# Estação Meteorológica de Aveiro (IM) [25/02/2009]



## Daniel Vilão (5 Mar 2009 às 10:13)

Algumas fotografias da Estação Meteorológica da Universidade de Aveiro tiradas no passado dia 25 de Fevereiro; quer o mastro do IM, quer o mastro da própria universidade, instalado no mesmo recinto, com a legendagem de alguns sensores menos conhecidos.



Panorama geral:


















Os dois mastros (o mastro da Universidade de Aveiro tem Radiation Shields instalados a várias alturas diferentes, num total de 4):













Alguns sensores em particular:


















Outra panorâmica:








Destaque para o Abrigo de Stevenson:








Destaque para o o recipiente de evapotranspiração e respectivos anemómetros a *0,50m*, *2,00m* e *10,00m* (salvo erro) [o último não é visível nesta fotografia]:


----------



## Mário Barros (5 Mar 2009 às 11:19)

Belas fotos, mais uma estação do IM que ficamos a conhecer


----------



## jpmartins (5 Mar 2009 às 11:29)

Fantástica a montagem da estação, parece a minha.


----------



## João Soares (5 Mar 2009 às 11:37)

Excelente trabalho, Daniel! 

(É pena, eu esqueci-me da máquina em casa)  
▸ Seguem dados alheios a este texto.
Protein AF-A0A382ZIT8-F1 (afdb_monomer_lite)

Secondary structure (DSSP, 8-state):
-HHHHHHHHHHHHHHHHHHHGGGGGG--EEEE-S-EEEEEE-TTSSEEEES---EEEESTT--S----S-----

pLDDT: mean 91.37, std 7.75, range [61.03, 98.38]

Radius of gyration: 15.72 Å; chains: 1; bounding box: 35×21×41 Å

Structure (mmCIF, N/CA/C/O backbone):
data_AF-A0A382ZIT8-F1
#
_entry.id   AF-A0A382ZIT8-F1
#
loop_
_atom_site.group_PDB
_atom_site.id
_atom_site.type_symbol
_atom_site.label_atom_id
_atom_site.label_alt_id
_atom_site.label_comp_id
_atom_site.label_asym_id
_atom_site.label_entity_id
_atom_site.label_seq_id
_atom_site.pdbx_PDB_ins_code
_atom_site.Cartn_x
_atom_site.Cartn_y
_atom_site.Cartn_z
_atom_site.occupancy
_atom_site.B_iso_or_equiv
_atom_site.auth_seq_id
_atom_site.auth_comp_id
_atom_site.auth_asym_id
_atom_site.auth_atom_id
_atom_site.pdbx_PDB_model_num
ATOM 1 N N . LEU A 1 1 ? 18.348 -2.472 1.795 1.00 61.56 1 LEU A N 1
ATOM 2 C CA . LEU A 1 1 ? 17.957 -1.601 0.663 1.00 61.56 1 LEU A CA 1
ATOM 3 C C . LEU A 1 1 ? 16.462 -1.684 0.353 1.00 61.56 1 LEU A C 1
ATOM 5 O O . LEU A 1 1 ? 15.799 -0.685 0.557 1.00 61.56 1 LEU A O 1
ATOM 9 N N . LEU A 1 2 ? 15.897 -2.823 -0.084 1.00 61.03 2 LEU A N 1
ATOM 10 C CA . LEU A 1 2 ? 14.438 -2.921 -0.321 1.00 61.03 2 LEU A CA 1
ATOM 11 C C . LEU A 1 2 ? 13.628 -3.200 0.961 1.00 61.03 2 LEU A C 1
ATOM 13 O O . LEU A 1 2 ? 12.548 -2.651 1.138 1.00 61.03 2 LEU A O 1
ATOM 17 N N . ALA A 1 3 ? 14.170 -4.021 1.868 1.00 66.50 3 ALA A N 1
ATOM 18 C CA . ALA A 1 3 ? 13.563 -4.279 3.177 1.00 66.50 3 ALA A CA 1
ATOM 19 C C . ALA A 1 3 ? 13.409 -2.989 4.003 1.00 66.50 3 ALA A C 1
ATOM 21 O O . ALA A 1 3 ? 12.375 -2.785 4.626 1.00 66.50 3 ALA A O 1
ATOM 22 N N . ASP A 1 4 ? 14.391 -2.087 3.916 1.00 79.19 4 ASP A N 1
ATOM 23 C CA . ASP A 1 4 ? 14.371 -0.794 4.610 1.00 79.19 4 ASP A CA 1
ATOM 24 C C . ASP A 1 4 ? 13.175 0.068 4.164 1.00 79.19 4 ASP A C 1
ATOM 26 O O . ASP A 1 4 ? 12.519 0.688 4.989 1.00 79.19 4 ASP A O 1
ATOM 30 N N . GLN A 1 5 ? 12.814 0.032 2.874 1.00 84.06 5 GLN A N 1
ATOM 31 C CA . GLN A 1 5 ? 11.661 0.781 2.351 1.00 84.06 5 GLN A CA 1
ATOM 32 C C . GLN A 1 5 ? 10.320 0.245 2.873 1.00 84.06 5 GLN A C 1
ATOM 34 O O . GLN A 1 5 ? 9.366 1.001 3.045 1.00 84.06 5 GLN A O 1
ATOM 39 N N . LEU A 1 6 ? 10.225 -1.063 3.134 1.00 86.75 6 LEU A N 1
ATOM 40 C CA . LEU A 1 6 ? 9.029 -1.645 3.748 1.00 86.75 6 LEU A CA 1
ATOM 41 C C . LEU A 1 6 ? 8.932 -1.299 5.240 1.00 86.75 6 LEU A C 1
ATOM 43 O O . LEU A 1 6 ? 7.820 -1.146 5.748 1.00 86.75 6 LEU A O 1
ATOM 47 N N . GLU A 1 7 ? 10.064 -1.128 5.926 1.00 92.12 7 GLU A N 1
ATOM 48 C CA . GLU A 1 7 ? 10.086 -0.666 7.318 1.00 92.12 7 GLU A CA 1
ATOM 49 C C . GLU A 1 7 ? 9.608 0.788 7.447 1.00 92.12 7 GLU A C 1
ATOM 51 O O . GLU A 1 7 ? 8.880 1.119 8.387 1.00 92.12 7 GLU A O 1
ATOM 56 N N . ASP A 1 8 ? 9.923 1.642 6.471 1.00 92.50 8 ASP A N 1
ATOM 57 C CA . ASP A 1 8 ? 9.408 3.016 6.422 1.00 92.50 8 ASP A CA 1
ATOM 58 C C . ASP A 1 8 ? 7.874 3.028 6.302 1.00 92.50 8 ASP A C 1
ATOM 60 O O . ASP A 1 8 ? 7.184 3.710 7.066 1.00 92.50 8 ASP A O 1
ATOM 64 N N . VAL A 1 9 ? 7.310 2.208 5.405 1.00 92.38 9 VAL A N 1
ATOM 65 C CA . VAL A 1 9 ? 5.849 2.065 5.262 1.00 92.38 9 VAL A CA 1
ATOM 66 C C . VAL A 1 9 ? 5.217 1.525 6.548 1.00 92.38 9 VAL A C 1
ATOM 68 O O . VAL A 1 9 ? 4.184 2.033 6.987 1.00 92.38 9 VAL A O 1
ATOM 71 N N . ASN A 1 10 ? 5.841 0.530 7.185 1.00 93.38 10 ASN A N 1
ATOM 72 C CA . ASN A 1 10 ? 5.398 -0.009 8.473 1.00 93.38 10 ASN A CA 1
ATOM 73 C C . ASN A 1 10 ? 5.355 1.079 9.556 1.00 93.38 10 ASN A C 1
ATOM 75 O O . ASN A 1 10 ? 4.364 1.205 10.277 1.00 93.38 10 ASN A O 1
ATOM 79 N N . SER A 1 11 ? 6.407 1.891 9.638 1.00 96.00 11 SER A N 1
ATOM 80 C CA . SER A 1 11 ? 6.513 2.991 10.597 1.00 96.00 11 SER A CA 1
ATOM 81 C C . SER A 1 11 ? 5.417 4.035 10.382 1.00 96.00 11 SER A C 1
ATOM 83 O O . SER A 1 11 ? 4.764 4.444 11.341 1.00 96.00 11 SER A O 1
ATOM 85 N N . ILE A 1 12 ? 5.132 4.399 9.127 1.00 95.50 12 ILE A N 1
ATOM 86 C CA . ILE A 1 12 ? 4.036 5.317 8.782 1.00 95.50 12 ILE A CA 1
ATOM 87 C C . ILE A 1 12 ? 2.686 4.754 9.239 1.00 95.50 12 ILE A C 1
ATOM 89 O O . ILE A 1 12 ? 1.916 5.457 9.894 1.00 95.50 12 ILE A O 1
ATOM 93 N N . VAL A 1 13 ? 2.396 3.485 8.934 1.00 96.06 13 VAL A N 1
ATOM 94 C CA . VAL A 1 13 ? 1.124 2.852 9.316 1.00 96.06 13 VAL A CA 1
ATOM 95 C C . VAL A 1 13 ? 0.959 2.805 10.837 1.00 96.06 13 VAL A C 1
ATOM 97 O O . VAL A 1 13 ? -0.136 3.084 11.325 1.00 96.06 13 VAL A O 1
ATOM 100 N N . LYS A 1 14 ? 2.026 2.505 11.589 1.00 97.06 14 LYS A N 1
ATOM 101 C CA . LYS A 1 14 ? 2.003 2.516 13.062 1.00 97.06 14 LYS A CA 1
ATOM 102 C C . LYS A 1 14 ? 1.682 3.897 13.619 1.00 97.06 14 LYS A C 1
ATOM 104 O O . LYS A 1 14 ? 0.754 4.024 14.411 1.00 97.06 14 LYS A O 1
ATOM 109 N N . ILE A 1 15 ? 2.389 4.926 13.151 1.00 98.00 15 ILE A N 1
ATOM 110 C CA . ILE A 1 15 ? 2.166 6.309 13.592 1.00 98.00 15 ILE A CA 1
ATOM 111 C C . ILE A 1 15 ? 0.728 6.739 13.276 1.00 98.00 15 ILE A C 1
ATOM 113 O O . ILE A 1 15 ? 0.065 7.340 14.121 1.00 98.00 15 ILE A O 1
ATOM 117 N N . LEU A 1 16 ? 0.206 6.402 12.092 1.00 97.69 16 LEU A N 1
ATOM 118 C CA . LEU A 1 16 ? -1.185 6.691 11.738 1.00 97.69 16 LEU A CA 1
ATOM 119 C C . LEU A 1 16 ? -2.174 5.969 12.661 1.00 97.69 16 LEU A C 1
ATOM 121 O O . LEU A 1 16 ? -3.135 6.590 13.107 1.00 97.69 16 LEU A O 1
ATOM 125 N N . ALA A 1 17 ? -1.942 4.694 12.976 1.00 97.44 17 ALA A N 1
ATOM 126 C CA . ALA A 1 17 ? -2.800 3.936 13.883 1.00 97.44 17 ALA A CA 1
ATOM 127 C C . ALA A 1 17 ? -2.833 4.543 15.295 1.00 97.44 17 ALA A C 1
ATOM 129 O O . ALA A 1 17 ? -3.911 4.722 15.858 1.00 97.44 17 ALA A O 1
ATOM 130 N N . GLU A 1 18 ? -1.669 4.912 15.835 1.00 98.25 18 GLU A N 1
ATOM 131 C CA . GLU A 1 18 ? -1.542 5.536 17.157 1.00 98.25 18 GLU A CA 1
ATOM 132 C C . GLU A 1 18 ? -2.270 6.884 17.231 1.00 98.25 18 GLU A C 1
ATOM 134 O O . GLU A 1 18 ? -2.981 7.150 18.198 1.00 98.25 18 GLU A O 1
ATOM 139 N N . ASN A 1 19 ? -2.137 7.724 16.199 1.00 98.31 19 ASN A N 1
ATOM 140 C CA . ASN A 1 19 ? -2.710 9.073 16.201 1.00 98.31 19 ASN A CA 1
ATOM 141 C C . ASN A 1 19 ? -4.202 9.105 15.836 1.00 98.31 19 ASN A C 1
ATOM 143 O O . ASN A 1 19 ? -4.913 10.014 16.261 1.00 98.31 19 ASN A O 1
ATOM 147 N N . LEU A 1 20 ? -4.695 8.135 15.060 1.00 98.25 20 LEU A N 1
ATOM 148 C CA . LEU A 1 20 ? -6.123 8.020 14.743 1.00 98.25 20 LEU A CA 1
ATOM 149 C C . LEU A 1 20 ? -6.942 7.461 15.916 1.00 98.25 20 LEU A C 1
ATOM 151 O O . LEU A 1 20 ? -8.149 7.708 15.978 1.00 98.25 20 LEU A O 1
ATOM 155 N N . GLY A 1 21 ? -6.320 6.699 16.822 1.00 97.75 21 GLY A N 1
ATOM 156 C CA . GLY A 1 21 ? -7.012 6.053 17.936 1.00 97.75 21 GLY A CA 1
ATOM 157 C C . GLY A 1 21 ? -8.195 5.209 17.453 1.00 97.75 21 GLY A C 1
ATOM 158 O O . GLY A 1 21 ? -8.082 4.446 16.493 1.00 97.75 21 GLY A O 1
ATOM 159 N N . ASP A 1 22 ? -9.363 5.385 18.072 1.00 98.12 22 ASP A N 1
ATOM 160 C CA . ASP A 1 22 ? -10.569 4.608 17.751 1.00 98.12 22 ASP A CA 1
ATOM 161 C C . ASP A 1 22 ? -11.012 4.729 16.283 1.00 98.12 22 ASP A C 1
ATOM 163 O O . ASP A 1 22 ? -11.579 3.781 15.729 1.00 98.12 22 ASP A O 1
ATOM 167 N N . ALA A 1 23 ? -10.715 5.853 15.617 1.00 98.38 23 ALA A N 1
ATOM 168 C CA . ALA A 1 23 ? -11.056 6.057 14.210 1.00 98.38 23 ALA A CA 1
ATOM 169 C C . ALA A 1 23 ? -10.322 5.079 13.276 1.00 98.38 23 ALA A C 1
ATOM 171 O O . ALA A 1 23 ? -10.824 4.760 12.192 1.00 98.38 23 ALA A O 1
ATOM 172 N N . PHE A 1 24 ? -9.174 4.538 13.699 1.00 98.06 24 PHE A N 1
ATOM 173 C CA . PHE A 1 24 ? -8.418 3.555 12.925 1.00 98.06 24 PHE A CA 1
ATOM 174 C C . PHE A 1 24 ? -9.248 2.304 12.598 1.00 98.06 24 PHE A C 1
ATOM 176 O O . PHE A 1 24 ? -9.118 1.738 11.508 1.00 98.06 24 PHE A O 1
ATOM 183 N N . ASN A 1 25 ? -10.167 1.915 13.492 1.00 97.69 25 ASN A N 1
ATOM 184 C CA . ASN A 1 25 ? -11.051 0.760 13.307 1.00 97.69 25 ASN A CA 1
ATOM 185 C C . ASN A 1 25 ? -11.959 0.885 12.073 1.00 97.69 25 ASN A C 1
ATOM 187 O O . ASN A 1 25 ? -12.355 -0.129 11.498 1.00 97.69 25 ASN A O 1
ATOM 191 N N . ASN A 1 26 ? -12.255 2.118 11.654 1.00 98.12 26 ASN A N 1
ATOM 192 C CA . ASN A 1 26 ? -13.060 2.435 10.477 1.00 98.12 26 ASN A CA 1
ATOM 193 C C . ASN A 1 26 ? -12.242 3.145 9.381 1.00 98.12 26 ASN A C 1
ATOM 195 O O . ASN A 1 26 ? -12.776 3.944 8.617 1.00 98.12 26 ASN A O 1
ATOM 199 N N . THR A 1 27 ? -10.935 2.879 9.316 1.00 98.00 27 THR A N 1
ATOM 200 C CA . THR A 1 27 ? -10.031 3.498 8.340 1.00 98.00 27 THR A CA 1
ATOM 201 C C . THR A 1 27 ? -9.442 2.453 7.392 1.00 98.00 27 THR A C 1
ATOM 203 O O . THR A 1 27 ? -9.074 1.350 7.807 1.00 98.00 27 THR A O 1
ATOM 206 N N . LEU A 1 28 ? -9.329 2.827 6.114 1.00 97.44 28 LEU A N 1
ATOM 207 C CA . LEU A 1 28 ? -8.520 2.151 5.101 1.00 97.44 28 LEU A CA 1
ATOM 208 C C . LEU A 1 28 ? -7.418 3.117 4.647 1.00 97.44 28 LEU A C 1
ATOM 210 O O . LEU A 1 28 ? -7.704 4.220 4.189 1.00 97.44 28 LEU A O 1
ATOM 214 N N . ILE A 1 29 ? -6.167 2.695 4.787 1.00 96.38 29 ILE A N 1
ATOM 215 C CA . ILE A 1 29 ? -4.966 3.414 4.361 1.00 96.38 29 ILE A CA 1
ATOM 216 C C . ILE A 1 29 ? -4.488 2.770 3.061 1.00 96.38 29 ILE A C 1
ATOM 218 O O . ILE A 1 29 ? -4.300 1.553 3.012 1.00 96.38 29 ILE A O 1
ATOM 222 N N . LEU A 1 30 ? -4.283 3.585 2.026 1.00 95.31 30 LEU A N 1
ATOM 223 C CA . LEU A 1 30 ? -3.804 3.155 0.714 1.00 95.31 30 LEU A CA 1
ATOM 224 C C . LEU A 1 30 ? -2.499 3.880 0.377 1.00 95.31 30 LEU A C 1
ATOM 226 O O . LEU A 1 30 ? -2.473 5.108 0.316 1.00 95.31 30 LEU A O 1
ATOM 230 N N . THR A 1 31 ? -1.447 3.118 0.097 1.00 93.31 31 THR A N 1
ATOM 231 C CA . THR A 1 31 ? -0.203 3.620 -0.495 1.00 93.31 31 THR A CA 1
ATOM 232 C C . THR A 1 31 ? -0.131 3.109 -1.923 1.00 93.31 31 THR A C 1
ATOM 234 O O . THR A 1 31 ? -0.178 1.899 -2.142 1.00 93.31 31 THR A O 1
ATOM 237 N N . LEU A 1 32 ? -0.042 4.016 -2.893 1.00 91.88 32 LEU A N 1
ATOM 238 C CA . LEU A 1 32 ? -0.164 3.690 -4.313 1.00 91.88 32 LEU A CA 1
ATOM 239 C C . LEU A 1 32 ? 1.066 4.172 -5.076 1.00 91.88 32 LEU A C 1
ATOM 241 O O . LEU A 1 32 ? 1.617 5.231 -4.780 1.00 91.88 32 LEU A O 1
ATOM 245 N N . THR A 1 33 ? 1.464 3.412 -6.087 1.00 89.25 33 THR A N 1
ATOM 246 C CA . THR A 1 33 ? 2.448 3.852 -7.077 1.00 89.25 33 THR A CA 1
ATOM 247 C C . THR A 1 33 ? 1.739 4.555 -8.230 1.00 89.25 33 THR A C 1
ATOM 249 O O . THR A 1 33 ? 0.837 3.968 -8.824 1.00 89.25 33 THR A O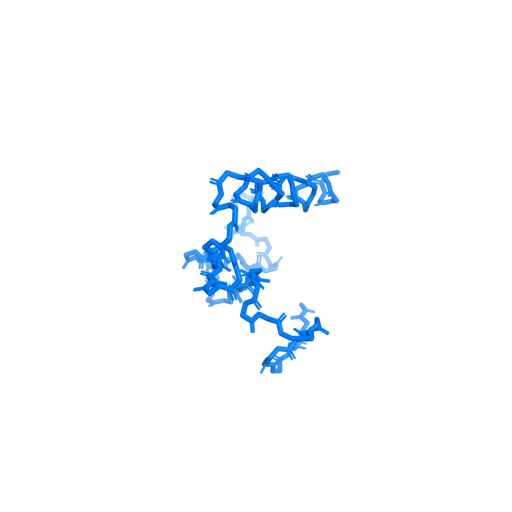 1
ATOM 252 N N . GLU A 1 34 ? 2.169 5.764 -8.588 1.00 89.38 34 GLU A N 1
ATOM 253 C CA . GLU A 1 34 ? 1.648 6.469 -9.769 1.00 89.38 34 GLU A CA 1
ATOM 254 C C . GLU A 1 34 ? 2.026 5.746 -11.071 1.00 89.38 34 GLU A C 1
ATOM 256 O O . GLU A 1 34 ? 1.221 5.642 -11.993 1.00 89.38 34 GLU A O 1
ATOM 261 N N . PHE A 1 35 ? 3.237 5.187 -11.119 1.00 89.69 35 PHE A N 1
ATOM 262 C CA . PHE A 1 35 ? 3.739 4.438 -12.261 1.00 89.69 35 PHE A CA 1
ATOM 263 C C . PHE A 1 35 ? 4.724 3.339 -11.873 1.00 89.69 35 PHE A C 1
ATOM 265 O O . PHE A 1 35 ? 5.370 3.385 -10.825 1.00 89.69 35 PHE A O 1
ATOM 272 N N . GLY A 1 36 ? 4.858 2.361 -12.770 1.00 88.81 36 GLY A N 1
ATOM 273 C CA . GLY A 1 36 ? 5.852 1.301 -12.678 1.00 88.81 36 GLY A CA 1
ATOM 274 C C . GLY A 1 36 ? 7.171 1.652 -13.341 1.00 88.81 36 GLY A C 1
ATOM 275 O O . GLY A 1 36 ? 7.350 2.709 -13.948 1.00 88.81 36 GLY A O 1
ATOM 276 N N . ARG A 1 37 ? 8.097 0.698 -13.307 1.00 90.69 37 ARG A N 1
ATOM 277 C CA . ARG A 1 37 ? 9.355 0.753 -14.056 1.00 90.69 37 ARG A CA 1
ATOM 278 C C . ARG A 1 37 ? 9.496 -0.513 -14.892 1.00 90.69 37 ARG A C 1
ATOM 280 O O . ARG A 1 37 ? 9.077 -1.584 -14.458 1.00 90.69 37 ARG A O 1
ATOM 287 N N . THR A 1 38 ? 10.061 -0.406 -16.090 1.00 91.25 38 THR A N 1
ATOM 288 C CA . THR A 1 38 ? 10.377 -1.594 -16.897 1.00 91.25 38 THR A CA 1
ATOM 289 C C . THR A 1 38 ? 11.484 -2.414 -16.240 1.00 91.25 38 THR A C 1
ATOM 291 O O . THR A 1 38 ? 12.427 -1.849 -15.692 1.00 91.25 38 THR A O 1
ATOM 294 N N . ILE A 1 39 ? 11.418 -3.746 -16.354 1.00 89.00 39 ILE A N 1
ATOM 295 C CA . ILE A 1 39 ? 12.507 -4.626 -15.888 1.00 89.00 39 ILE A CA 1
ATOM 296 C C . ILE A 1 39 ? 13.744 -4.470 -16.784 1.00 89.00 39 ILE A C 1
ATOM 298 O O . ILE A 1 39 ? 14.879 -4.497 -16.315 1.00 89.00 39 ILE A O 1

Mas, o Daniel lá tirou umas fotos, para partilhar connosco sobre a Estação de Aveiro 

Uma estação muito boa.
Já o abrigo de Stevenson acho que podiam melhorá-lo


----------



## vitamos (5 Mar 2009 às 11:54)

Parece um "playground" de equipamentos meteorológicos 

Excelente reportagem, como sempre


----------



## Z13 (5 Mar 2009 às 11:55)

Belo passeio vocês deram!

Obrigado pela partilha!

Mas o equipamento é do I.M e fica localizado no Campus da U.A. ou é mesmo da própria universidade?





z z z z z z z z z z z z z


----------



## Daniel Vilão (5 Mar 2009 às 11:58)

Z13 disse:


> Mas o equipamento é do I.M e fica localizado no Campus da U.A. ou é mesmo da própria universidade?



Trata-se das duas coisas; quer o equipamento convencional do IM, (quase todo o existente no recinto) quer o equipamento da Universidade de Aveiro - o mastro mais alto com todos os sensores que incorpora, muitos deles com a mesma finalidade dos do IM - estão dispostos no mesmo recinto da Universidade de Aveiro.
Deve ter havido uma cedência do espaço de ambas a partes para a partilha do mesmo recinto para a instalação dos dois conjuntos de sensores (IM + UA).


----------



## Z13 (5 Mar 2009 às 12:03)

Daniel Vilão disse:


> Trata-se das duas coisas; quer o equipamento convencional do IM, (quase todo o existente no recinto) quer o equipamento da Universidade de Aveiro - o mastro mais alto com todos os sensores que incorpora, muitos deles com a mesma finalidade dos do IM - estão dispostos no mesmo recinto da Universidade de Aveiro.
> Deve ter havido uma cedência do espaço de ambas a partes para a partilha do mesmo recinto para a instalação dos dois conjuntos de sensores (IM + UA).



Muito bem!

Aqui no politécnico podia adoptar a mesma filosofia, pois os dados recolhidos no campus estariam mais de acordo com a realidade da cidade do que os dados da estação do I.M., que já fica fora de portas...






z z z z z z z z z z z z z


----------



## AnDré (8 Mar 2009 às 18:08)

Entre geocaching e pedaladas nas Bugas pela cidade, lá encontramos a estação do IM.
Numa espécie de: "caça à estação". 

Caches encontradas, estação fotografada, uns quantos ovos moles na barriga, e estava Aveiro visitada! 

*Aveiro*


----------



## jpmartins (8 Mar 2009 às 19:24)

Foi pena não terem combinado com o pessoal de Aveiro, pois tinhamos todo o gosto de vos receber e fazer uma visita guiada à região.


----------



## AnDré (8 Mar 2009 às 19:33)

jpmartins disse:


> Foi pena não terem combinado com o pessoal de Aveiro, pois tinhamos todo o gosto de vos receber e fazer uma visita guiada à região.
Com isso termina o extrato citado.